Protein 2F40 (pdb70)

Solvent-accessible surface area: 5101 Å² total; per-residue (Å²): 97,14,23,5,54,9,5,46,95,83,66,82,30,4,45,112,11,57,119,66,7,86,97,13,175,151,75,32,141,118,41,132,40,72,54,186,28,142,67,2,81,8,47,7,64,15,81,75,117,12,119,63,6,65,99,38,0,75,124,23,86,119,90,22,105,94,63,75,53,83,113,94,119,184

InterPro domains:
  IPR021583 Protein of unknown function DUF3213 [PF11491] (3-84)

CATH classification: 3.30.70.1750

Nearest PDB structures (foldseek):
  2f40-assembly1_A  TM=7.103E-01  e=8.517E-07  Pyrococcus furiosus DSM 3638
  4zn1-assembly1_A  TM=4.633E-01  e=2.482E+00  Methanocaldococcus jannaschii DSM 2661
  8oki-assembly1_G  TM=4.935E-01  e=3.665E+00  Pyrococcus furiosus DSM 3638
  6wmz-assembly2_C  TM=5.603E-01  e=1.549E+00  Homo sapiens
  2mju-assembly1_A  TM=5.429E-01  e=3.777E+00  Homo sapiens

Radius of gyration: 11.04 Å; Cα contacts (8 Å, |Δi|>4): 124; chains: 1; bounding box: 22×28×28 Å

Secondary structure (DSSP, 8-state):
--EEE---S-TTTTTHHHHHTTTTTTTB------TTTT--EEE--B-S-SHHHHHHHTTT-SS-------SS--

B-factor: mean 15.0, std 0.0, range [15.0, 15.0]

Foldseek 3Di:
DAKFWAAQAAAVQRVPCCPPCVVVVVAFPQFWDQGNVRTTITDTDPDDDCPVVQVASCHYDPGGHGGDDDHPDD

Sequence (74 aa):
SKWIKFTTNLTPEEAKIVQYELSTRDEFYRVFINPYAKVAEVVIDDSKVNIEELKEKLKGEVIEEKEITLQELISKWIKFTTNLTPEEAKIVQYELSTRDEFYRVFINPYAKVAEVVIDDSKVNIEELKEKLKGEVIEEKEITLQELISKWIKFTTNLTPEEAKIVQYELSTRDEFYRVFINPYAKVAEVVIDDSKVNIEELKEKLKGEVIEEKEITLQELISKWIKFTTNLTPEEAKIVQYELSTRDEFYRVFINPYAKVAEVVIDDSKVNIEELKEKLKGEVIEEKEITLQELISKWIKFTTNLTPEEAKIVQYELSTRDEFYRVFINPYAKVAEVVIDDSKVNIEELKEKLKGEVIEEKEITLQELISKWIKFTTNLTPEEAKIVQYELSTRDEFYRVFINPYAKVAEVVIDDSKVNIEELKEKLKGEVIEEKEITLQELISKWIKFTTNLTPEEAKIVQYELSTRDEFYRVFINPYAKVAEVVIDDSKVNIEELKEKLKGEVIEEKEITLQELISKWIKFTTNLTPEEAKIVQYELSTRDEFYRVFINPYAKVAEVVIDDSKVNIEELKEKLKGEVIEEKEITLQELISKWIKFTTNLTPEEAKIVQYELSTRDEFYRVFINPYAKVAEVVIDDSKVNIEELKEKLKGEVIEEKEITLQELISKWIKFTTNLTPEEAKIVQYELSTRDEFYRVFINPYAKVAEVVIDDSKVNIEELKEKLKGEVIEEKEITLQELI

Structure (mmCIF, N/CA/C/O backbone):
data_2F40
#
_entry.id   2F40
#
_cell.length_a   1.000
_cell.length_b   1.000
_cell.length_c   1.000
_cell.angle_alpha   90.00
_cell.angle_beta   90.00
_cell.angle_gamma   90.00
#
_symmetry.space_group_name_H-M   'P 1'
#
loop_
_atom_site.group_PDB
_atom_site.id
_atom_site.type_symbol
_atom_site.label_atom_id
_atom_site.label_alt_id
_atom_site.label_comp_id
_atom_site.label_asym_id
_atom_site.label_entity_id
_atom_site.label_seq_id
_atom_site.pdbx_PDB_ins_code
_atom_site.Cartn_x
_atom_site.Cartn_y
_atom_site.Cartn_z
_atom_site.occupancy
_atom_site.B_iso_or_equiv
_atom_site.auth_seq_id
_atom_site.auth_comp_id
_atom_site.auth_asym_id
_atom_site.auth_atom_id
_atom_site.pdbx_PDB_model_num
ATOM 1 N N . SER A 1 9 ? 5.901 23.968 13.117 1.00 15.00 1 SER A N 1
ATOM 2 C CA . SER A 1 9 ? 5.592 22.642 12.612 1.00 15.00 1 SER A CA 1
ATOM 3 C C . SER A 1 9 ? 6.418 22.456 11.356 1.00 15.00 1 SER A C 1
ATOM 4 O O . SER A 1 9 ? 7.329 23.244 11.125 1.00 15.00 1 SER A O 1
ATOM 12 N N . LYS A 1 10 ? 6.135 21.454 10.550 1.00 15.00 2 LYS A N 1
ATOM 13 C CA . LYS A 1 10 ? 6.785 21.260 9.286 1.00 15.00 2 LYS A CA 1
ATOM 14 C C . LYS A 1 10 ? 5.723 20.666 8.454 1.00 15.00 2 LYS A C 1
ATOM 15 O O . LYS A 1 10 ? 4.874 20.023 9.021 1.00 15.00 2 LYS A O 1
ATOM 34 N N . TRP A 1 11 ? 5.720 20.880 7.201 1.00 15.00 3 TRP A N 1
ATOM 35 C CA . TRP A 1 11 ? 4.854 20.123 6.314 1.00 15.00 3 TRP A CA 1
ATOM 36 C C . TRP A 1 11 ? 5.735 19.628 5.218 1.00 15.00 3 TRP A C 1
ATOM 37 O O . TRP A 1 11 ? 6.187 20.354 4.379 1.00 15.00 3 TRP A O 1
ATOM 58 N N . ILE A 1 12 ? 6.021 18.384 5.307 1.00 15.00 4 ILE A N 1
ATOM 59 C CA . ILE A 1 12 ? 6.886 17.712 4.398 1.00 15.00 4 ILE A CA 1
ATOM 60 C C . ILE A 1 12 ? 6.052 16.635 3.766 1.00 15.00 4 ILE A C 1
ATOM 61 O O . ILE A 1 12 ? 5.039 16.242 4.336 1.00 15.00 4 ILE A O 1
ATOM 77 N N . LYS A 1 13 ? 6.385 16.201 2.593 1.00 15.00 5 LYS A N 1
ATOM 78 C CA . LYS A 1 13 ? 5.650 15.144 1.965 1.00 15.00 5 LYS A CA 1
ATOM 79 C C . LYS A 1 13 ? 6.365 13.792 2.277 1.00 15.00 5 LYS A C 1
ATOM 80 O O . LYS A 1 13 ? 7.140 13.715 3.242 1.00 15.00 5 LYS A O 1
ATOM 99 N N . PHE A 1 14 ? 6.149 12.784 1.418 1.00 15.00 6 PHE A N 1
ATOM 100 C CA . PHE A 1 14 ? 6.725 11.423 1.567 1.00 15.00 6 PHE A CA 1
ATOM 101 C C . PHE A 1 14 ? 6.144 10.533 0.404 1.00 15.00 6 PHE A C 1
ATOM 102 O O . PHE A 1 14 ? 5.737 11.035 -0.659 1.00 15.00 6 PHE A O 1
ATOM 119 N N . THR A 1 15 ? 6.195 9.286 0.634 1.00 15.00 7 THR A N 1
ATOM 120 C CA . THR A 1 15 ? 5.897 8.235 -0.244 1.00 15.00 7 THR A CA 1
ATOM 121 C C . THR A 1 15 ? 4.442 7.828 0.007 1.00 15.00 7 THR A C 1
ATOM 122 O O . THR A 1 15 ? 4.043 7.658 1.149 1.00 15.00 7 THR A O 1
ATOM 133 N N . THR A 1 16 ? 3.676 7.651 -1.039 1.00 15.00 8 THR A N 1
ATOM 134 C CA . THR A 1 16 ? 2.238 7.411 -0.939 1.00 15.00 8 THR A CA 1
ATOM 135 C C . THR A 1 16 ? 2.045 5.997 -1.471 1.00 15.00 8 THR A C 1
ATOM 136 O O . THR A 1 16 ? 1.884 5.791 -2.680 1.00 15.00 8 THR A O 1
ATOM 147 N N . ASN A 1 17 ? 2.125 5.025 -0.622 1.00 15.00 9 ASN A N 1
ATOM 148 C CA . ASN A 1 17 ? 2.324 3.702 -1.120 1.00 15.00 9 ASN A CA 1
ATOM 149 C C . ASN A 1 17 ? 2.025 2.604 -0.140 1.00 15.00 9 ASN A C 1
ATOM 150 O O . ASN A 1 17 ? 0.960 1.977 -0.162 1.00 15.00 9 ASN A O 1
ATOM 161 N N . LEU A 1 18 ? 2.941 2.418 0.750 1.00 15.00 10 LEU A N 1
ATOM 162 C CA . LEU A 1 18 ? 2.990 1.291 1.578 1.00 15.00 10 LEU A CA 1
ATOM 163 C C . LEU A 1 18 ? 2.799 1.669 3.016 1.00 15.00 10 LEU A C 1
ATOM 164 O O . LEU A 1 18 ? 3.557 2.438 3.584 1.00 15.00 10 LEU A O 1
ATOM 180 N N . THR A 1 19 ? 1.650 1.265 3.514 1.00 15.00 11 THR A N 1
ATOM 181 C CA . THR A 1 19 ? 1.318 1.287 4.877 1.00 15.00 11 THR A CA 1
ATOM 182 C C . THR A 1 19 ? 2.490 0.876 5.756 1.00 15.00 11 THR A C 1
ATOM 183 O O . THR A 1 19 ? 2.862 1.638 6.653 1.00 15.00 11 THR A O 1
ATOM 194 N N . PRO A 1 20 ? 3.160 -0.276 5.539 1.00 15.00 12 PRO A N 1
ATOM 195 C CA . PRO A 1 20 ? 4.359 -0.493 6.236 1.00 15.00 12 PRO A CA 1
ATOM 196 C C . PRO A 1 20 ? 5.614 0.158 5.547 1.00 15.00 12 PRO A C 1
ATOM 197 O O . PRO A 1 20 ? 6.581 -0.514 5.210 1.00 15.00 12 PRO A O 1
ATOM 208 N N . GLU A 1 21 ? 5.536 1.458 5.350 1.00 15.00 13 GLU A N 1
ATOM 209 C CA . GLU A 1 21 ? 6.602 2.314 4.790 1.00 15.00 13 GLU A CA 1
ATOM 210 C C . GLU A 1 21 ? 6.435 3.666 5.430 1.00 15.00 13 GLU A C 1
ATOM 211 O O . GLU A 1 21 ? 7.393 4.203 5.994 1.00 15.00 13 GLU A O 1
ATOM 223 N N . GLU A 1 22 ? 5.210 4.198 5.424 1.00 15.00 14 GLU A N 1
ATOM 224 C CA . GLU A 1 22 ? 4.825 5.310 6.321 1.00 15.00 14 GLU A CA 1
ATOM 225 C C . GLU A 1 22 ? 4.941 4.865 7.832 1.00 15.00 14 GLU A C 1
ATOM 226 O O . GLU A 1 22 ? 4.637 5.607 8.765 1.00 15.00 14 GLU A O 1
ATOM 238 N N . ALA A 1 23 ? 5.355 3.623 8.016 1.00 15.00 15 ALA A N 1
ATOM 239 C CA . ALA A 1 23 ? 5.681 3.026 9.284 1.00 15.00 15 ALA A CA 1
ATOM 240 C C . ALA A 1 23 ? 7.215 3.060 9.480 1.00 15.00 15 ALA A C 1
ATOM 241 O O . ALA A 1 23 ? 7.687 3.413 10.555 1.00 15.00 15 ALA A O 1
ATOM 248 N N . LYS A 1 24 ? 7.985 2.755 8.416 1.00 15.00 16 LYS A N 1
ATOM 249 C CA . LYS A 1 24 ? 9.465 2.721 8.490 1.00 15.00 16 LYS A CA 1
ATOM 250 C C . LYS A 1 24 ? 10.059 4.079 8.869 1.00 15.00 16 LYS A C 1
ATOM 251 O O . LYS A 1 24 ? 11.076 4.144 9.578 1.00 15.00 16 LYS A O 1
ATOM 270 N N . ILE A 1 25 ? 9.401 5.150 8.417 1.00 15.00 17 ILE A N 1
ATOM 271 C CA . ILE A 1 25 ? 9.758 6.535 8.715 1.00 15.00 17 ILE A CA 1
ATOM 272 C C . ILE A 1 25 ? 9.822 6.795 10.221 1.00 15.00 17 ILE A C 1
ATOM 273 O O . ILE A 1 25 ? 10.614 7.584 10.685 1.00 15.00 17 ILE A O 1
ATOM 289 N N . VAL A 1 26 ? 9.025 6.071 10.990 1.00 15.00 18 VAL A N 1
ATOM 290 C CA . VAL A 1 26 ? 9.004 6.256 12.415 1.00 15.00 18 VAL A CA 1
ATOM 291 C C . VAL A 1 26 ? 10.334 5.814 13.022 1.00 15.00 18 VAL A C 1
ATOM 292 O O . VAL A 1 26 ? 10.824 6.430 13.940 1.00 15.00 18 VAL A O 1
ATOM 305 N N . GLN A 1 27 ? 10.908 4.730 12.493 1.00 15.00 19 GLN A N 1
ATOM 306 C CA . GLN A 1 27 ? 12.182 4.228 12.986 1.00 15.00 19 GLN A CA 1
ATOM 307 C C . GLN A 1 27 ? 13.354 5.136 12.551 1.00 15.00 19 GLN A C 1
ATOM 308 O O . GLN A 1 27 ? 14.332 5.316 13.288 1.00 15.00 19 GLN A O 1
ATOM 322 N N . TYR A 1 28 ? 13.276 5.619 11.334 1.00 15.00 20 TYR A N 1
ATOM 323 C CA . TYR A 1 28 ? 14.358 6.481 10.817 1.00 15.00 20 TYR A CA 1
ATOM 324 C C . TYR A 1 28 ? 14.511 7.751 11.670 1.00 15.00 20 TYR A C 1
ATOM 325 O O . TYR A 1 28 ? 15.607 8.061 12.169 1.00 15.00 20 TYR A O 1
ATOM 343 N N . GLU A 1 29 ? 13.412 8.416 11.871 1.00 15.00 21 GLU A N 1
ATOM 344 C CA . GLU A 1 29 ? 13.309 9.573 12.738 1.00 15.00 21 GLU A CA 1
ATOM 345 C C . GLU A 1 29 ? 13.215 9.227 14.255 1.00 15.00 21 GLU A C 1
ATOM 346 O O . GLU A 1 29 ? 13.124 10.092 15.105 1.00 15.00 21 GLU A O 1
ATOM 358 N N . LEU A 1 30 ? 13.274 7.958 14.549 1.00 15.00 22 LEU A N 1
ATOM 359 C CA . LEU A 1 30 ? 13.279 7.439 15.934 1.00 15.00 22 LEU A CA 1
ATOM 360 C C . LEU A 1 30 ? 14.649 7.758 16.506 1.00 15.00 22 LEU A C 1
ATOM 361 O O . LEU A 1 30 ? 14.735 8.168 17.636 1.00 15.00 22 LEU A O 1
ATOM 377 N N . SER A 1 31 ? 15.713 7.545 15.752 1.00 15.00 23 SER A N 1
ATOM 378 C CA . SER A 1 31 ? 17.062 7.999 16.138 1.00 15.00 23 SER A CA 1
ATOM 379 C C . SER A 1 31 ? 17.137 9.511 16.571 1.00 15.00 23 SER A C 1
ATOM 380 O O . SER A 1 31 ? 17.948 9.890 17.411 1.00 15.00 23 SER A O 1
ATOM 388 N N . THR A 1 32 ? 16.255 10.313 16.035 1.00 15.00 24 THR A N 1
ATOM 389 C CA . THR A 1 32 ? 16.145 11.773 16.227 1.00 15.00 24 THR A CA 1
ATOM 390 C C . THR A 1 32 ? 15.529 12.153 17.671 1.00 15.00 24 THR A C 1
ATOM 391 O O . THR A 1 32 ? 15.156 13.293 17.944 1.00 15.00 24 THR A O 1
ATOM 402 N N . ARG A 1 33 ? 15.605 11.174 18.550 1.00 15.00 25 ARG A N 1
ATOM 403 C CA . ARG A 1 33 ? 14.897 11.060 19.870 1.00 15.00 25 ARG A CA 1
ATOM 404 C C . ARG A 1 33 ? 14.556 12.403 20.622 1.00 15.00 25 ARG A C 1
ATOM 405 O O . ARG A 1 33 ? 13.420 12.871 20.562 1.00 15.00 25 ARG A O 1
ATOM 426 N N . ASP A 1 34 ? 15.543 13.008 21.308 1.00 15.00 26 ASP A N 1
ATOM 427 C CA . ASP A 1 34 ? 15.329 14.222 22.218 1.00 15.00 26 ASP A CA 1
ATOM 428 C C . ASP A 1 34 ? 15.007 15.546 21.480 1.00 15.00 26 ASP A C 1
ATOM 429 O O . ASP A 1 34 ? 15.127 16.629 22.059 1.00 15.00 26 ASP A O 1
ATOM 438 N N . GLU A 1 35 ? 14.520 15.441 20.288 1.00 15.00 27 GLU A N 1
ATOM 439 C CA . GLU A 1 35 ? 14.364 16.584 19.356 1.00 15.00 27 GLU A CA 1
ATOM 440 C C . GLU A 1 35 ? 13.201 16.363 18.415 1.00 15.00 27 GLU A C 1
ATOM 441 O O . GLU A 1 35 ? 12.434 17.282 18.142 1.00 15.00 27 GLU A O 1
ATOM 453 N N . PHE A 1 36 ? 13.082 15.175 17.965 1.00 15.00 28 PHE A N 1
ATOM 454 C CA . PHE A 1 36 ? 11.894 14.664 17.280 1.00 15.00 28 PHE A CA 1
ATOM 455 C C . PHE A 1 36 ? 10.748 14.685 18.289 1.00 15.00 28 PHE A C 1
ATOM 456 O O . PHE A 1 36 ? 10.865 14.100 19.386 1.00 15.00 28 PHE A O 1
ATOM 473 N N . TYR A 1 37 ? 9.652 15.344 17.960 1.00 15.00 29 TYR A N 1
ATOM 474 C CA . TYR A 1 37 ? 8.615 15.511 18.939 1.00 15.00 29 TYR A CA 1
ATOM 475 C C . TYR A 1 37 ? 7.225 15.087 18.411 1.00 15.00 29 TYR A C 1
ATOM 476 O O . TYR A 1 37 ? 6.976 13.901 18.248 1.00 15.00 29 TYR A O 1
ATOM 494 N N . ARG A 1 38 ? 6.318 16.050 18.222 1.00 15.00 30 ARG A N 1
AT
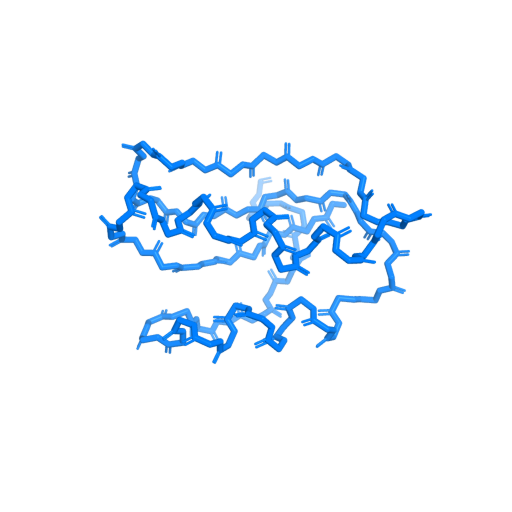OM 495 C CA . ARG A 1 38 ? 4.966 15.783 17.732 1.00 15.00 30 ARG A CA 1
ATOM 496 C C . ARG A 1 38 ? 4.971 15.179 16.333 1.00 15.00 30 ARG A C 1
ATOM 497 O O . ARG A 1 38 ? 5.352 15.841 15.383 1.00 15.00 30 ARG A O 1
ATOM 518 N N . VAL A 1 39 ? 4.486 13.970 16.213 1.00 15.00 31 VAL A N 1
ATOM 519 C CA . VAL A 1 39 ? 4.498 13.231 14.956 1.00 15.00 31 VAL A CA 1
ATOM 520 C C . VAL A 1 39 ? 3.095 12.899 14.537 1.00 15.00 31 VAL A C 1
ATOM 521 O O . VAL A 1 39 ? 2.291 12.481 15.380 1.00 15.00 31 VAL A O 1
ATOM 534 N N . PHE A 1 40 ? 2.761 13.094 13.265 1.00 15.00 32 PHE A N 1
ATOM 535 C CA . PHE A 1 40 ? 1.518 12.616 12.706 1.00 15.00 32 PHE A CA 1
ATOM 536 C C . PHE A 1 40 ? 1.856 12.151 11.290 1.00 15.00 32 PHE A C 1
ATOM 537 O O . PHE A 1 40 ? 2.263 12.954 10.458 1.00 15.00 32 PHE A O 1
ATOM 554 N N . ILE A 1 41 ? 1.748 10.872 11.056 1.00 15.00 33 ILE A N 1
ATOM 555 C CA . ILE A 1 41 ? 2.003 10.278 9.745 1.00 15.00 33 ILE A CA 1
ATOM 556 C C . ILE A 1 41 ? 0.803 9.444 9.418 1.00 15.00 33 ILE A C 1
ATOM 557 O O . ILE A 1 41 ? 0.103 9.035 10.347 1.00 15.00 33 ILE A O 1
ATOM 573 N N . ASN A 1 42 ? 0.492 9.192 8.154 1.00 15.00 34 ASN A N 1
ATOM 574 C CA . ASN A 1 42 ? -0.677 8.386 7.890 1.00 15.00 34 ASN A CA 1
ATOM 575 C C . ASN A 1 42 ? -0.422 7.103 7.110 1.00 15.00 34 ASN A C 1
ATOM 576 O O . ASN A 1 42 ? -0.716 7.023 5.931 1.00 15.00 34 ASN A O 1
ATOM 587 N N . PRO A 1 43 ? 0.014 6.014 7.838 1.00 15.00 35 PRO A N 1
ATOM 588 C CA . PRO A 1 43 ? 0.349 4.684 7.261 1.00 15.00 35 PRO A CA 1
ATOM 589 C C . PRO A 1 43 ? -0.924 3.883 7.087 1.00 15.00 35 PRO A C 1
ATOM 590 O O . PRO A 1 43 ? -1.061 2.732 7.524 1.00 15.00 35 PRO A O 1
ATOM 601 N N . TYR A 1 44 ? -1.782 4.497 6.394 1.00 15.00 36 TYR A N 1
ATOM 602 C CA . TYR A 1 44 ? -3.124 4.083 6.199 1.00 15.00 36 TYR A CA 1
ATOM 603 C C . TYR A 1 44 ? -3.672 4.770 4.993 1.00 15.00 36 TYR A C 1
ATOM 604 O O . TYR A 1 44 ? -4.497 4.218 4.253 1.00 15.00 36 TYR A O 1
ATOM 622 N N . ALA A 1 45 ? -3.181 5.953 4.757 1.00 15.00 37 ALA A N 1
ATOM 623 C CA . ALA A 1 45 ? -3.811 6.780 3.821 1.00 15.00 37 ALA A CA 1
ATOM 624 C C . ALA A 1 45 ? -3.068 7.051 2.529 1.00 15.00 37 ALA A C 1
ATOM 625 O O . ALA A 1 45 ? -3.683 7.671 1.672 1.00 15.00 37 ALA A O 1
ATOM 632 N N . LYS A 1 46 ? -1.725 6.666 2.353 1.00 15.00 38 LYS A N 1
ATOM 633 C CA . LYS A 1 46 ? -1.011 6.867 1.073 1.00 15.00 38 LYS A CA 1
ATOM 634 C C . LYS A 1 46 ? -1.041 8.330 0.702 1.00 15.00 38 LYS A C 1
ATOM 635 O O . LYS A 1 46 ? -1.070 8.710 -0.465 1.00 15.00 38 LYS A O 1
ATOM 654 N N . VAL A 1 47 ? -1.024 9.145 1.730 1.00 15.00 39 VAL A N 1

⁂

• **What is required**
Could you copy exactly the lines from the first line of the records above through the line containing "Solvent-accessible surface area: 5101", both included, and nothing else?

• **Answer to this task**
Protein 2F40 (pdb70)

Solvent-accessible surface area: 5101 Å² total; per-residue (Å²): 97,14,23,5,54,9,5,46,95,83,66,82,30,4,45,112,11,57,119,66,7,86,97,13,175,151,75,32,141,118,41,132,40,72,54,186,28,142,67,2,81,8,47,7,64,15,81,75,117,12,119,63,6,65,99,38,0,75,124,23,86,119,90,22,105,94,63,75,53,83,113,94,119,184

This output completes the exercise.